**Task to complete**.
Once you reach the line that holds "ATOM 5 O O . MET A 1 1 ? 33.749" in the listing below, output it and every line after it through the line that holds "ATOM 27 O O", word for word.
-------- Material supplied
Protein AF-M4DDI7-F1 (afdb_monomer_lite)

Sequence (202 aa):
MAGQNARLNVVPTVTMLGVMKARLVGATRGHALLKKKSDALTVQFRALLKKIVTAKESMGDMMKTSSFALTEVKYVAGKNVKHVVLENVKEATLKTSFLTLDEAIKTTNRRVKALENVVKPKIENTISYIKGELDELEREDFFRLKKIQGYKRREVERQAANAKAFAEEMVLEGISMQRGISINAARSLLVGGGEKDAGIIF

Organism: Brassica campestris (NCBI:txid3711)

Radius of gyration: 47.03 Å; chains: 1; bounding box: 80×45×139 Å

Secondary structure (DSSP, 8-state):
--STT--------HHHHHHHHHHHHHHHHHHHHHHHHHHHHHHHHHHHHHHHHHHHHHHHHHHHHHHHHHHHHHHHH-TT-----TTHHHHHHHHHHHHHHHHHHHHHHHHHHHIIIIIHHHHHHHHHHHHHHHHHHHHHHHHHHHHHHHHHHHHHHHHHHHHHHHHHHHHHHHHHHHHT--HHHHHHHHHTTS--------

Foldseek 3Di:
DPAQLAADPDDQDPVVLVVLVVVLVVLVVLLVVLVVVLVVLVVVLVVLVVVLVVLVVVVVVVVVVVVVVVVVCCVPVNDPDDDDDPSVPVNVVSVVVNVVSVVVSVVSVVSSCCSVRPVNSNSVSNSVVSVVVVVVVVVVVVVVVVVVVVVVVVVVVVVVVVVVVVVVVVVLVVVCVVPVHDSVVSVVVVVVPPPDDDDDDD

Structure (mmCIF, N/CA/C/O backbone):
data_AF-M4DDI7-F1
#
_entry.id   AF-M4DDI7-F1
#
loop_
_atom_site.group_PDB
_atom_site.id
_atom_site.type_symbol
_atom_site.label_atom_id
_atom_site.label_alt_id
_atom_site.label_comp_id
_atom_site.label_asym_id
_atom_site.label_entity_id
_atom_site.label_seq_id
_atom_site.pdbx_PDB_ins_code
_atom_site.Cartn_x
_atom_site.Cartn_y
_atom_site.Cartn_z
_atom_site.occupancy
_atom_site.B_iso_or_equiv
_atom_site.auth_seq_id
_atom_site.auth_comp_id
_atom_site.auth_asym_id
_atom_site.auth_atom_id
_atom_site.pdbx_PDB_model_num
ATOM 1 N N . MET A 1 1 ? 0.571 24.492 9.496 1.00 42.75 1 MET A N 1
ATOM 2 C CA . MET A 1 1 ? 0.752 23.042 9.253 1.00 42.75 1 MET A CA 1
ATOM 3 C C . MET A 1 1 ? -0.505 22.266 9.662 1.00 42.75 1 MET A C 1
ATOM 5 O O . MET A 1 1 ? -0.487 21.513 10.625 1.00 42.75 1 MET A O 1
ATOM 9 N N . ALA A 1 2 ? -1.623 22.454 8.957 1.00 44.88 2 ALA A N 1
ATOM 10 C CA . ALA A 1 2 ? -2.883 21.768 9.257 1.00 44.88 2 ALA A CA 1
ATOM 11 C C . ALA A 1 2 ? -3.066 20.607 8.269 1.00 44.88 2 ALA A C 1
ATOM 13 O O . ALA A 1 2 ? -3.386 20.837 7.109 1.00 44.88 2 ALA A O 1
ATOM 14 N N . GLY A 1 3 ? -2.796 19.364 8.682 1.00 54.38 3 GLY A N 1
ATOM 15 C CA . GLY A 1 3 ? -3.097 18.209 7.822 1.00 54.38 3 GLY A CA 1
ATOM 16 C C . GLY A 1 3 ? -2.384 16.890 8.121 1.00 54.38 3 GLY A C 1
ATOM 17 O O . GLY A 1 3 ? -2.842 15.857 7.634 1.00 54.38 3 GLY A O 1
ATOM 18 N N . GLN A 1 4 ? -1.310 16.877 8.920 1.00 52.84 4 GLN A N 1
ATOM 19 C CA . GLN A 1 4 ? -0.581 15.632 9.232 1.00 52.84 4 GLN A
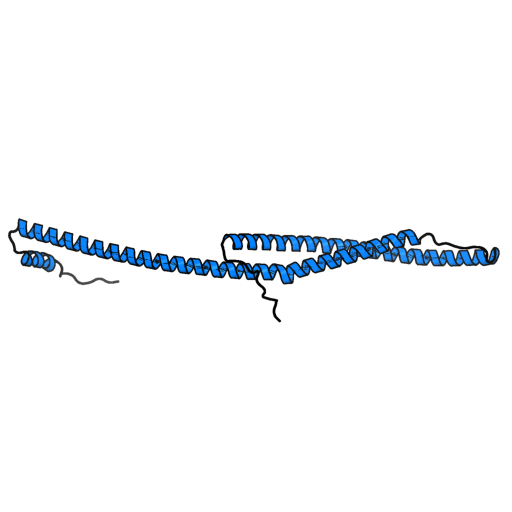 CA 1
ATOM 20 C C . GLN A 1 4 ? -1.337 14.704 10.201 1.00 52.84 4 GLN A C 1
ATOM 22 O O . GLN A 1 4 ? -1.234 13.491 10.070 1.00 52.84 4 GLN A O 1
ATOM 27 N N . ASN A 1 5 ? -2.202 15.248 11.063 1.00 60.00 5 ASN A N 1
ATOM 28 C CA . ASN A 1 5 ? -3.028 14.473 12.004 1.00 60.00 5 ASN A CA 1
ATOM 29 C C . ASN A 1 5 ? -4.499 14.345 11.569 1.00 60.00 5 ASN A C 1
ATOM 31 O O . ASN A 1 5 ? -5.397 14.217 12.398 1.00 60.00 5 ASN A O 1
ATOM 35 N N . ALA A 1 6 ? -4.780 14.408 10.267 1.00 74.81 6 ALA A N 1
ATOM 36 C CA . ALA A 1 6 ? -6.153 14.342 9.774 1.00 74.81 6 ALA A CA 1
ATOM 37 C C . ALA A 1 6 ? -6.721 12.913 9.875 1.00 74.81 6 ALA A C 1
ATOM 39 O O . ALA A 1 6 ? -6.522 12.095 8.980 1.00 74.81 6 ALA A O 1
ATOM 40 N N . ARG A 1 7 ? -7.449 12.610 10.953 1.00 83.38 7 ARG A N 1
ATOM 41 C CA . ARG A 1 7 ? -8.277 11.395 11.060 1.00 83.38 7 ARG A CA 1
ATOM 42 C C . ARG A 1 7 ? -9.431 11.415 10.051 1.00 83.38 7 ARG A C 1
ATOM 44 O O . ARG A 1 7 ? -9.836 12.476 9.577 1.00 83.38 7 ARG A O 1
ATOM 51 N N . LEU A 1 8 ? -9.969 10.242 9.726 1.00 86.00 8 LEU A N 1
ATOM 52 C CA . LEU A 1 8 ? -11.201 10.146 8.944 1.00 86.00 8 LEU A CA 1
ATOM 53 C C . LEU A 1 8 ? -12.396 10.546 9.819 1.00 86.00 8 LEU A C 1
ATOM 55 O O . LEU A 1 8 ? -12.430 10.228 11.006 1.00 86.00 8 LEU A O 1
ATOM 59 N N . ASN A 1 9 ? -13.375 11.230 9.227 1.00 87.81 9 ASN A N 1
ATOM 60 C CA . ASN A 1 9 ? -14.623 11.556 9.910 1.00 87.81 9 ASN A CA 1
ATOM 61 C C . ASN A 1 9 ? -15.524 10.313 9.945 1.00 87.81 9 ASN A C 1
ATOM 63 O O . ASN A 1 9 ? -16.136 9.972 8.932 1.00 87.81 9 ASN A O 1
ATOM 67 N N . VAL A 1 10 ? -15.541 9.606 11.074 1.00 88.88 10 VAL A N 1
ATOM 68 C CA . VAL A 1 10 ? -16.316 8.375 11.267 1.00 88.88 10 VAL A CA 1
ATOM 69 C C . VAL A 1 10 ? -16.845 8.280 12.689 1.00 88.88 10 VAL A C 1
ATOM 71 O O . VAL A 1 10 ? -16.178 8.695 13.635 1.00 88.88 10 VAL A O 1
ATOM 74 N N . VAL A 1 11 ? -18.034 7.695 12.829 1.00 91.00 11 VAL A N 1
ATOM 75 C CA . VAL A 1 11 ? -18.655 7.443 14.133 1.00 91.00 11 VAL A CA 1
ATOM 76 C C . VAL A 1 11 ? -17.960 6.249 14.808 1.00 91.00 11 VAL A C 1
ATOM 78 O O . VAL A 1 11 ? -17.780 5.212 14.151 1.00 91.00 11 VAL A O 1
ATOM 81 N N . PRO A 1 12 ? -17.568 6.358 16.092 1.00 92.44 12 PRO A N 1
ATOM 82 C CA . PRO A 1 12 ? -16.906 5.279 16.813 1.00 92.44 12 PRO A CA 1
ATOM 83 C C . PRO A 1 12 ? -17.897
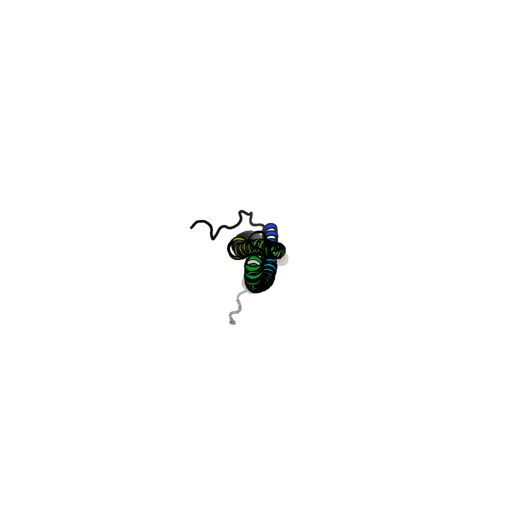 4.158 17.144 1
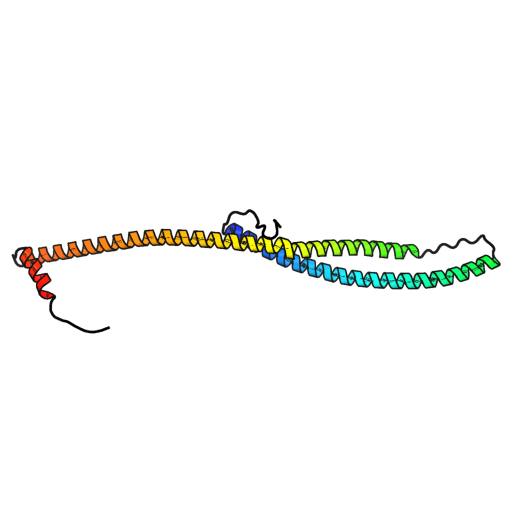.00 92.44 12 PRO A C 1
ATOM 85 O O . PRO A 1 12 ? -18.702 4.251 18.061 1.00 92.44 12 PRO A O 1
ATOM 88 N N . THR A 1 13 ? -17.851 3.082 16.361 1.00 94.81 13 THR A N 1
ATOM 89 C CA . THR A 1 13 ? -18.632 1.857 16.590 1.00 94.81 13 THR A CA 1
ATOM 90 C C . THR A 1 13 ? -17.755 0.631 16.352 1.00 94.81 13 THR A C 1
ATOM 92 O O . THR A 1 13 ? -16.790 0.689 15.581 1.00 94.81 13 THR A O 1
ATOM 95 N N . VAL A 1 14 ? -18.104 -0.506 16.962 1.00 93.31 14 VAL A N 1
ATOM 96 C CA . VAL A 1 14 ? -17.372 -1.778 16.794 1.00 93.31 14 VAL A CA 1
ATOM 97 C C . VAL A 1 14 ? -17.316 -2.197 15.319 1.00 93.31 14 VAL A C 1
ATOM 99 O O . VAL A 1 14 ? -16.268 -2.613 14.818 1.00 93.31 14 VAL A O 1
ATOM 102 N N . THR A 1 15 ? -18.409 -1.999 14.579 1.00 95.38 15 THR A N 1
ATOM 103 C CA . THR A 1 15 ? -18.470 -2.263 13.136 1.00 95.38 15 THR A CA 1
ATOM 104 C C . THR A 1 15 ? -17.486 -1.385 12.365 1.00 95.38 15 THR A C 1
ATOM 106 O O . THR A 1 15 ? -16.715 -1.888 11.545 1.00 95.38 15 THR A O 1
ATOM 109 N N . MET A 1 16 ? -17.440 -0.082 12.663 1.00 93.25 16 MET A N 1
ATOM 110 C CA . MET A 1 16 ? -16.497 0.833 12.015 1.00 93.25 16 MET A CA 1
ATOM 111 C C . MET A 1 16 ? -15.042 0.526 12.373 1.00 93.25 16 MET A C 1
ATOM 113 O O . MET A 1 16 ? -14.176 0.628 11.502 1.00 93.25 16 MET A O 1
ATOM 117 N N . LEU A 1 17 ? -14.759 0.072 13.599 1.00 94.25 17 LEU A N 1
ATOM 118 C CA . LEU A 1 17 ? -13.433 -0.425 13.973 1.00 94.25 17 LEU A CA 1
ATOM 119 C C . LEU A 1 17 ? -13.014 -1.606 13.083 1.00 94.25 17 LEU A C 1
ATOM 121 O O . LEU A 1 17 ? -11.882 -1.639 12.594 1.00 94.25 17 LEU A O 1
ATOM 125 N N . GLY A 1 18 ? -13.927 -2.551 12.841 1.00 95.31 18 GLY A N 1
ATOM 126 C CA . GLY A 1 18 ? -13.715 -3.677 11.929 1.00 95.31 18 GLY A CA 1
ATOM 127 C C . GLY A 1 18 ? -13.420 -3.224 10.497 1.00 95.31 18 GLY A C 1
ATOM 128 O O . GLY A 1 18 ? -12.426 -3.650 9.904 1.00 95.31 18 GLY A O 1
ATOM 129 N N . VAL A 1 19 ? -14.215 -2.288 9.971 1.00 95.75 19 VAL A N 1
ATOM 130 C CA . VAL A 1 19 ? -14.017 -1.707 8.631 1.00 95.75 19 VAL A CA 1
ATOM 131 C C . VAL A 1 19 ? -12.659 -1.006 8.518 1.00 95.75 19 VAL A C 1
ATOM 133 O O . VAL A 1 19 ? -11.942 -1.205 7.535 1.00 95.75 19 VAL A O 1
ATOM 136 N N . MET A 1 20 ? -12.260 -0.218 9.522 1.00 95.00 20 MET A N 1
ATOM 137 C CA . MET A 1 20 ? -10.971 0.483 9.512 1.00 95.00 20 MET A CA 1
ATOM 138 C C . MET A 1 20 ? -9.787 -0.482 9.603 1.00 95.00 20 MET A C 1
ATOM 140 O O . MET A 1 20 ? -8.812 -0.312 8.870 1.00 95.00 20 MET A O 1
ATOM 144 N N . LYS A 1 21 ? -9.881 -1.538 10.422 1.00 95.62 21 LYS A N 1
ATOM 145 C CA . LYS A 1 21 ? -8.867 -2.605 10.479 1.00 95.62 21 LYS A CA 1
----------------
-------- Material supplied
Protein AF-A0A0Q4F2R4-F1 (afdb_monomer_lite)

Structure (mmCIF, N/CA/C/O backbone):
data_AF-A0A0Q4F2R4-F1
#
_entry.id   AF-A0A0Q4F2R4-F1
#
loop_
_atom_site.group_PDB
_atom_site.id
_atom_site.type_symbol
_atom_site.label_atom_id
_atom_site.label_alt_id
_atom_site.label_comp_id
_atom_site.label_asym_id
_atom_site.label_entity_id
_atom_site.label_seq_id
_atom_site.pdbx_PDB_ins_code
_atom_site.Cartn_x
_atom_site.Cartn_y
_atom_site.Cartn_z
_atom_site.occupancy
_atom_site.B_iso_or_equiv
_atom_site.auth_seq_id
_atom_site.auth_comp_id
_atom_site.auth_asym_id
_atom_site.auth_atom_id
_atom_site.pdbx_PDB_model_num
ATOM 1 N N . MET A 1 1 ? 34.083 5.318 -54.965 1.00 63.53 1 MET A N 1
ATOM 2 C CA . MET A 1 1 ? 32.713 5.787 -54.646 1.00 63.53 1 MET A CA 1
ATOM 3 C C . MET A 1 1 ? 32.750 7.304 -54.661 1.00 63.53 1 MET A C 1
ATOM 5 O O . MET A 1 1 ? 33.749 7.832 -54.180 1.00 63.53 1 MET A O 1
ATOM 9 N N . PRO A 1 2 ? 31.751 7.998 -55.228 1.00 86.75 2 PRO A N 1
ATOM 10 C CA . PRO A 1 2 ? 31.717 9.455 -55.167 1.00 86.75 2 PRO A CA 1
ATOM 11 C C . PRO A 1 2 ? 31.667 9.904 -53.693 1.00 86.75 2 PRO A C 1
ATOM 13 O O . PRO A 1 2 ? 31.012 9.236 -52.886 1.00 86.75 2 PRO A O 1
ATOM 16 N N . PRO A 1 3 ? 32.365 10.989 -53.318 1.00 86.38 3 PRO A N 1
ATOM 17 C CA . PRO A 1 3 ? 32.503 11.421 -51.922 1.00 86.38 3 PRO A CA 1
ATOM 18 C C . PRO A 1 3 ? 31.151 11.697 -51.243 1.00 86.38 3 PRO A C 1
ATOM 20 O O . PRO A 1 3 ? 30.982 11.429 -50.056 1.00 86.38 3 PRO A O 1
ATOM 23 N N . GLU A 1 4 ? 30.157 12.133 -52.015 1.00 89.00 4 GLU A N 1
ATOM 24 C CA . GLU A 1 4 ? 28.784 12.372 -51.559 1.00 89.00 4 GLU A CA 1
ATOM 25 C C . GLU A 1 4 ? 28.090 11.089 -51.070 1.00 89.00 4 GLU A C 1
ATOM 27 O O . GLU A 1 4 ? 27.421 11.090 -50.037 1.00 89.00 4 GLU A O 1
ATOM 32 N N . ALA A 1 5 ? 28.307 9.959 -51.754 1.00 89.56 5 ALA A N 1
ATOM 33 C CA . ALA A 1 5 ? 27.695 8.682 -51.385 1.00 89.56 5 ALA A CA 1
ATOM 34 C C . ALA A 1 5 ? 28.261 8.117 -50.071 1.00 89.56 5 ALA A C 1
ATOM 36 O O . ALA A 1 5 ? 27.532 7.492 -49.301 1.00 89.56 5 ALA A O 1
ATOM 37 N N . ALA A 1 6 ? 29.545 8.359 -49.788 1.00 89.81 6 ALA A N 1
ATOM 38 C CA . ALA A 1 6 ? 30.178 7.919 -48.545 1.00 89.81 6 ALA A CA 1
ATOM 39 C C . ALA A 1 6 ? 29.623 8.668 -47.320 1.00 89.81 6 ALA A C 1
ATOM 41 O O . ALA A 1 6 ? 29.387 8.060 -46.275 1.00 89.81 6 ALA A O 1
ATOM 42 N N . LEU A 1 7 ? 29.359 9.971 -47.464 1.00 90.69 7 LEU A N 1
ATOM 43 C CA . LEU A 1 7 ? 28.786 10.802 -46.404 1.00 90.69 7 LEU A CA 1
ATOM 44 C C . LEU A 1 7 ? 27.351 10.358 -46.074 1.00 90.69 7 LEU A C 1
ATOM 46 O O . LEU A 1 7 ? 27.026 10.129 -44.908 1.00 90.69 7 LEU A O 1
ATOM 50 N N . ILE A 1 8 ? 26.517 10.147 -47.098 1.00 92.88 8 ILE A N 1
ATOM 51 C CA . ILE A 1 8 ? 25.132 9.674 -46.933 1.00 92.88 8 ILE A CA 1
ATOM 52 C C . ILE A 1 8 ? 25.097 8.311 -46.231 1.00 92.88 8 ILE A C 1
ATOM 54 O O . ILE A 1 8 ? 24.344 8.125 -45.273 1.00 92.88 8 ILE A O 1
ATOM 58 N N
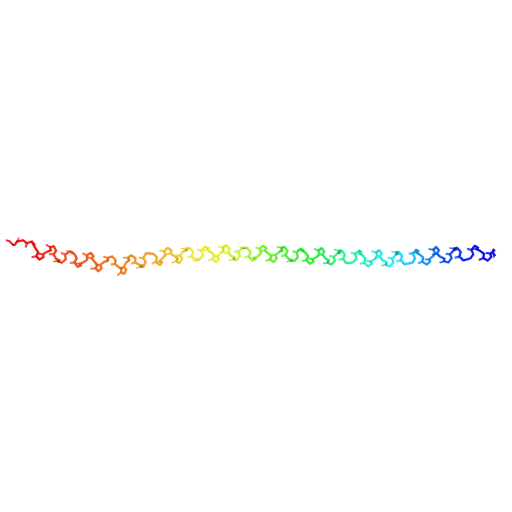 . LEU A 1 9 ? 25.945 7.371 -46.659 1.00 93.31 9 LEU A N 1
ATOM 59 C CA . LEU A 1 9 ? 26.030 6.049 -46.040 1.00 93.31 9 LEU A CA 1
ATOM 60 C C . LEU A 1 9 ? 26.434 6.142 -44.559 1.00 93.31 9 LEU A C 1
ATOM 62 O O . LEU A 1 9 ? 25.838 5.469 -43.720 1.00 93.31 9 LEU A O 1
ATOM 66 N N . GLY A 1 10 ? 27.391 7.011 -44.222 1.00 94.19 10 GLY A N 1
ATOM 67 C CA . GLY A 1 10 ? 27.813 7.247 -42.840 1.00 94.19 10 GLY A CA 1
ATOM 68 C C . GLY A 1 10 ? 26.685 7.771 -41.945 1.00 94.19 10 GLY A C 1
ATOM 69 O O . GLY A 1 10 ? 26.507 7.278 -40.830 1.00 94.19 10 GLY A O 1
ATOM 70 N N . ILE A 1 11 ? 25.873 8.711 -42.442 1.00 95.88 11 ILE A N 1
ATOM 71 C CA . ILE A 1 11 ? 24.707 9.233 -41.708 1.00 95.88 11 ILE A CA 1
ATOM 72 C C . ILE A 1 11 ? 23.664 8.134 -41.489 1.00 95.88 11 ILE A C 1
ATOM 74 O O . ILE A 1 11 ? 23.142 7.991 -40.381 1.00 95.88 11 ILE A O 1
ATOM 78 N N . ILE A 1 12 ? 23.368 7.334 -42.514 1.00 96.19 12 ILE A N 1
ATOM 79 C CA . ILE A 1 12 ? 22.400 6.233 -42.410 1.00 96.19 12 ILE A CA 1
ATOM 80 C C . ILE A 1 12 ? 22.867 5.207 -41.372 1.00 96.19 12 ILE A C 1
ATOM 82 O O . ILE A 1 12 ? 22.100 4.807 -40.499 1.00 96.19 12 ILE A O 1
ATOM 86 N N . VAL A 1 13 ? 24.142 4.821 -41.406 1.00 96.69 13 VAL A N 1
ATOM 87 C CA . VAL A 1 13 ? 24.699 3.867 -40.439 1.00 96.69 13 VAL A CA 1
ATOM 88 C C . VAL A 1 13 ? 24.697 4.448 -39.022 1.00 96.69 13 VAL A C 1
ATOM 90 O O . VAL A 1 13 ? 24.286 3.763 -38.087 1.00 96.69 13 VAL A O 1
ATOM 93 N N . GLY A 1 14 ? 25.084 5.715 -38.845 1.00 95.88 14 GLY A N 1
----------------
**Solved problem**.
ATOM 5 O O . MET A 1 1 ? 33.749 7.832 -54.180 1.00 63.53 1 MET A O 1
ATOM 9 N N . PRO A 1 2 ? 31.751 7.998 -55.228 1.00 86.75 2 PRO A N 1
ATOM 10 C CA . PRO A 1 2 ? 31.717 9.455 -55.167 1.00 86.75 2 PRO A CA 1
ATOM 11 C C . PRO A 1 2 ? 31.667 9.904 -53.693 1.00 86.75 2 PRO A C 1
ATOM 13 O O . PRO A 1 2 ? 31.012 9.236 -52.886 1.00 86.75 2 PRO A O 1
ATOM 16 N N . PRO A 1 3 ? 32.365 10.989 -53.318 1.00 86.38 3 PRO A N 1
ATOM 17 C CA . PRO A 1 3 ? 32.503 11.421 -51.922 1.00 86.38 3 PRO A CA 1
ATOM 18 C C . PRO A 1 3 ? 31.151 11.697 -51.243 1.00 86.38 3 PRO A C 1
ATOM 20 O O . PRO A 1 3 ? 30.982 11.429 -50.056 1.00 86.38 3 PRO A O 1
ATOM 23 N N . GLU A 1 4 ? 30.157 12.133 -52.015 1.00 89.00 4 GLU A N 1
ATOM 24 C CA . GLU A 1 4 ? 28.784 12.372 -51.559 1.00 89.00 4 GLU A CA 1
ATOM 25 C C . GLU A 1 4 ? 28.090 11.089 -51.070 1.00 89.00 4 GLU A C 1
ATOM 27 O O . GLU A 1 4 ? 27.421 11.090 -50.037 1.00 89.00 4 GLU A O 1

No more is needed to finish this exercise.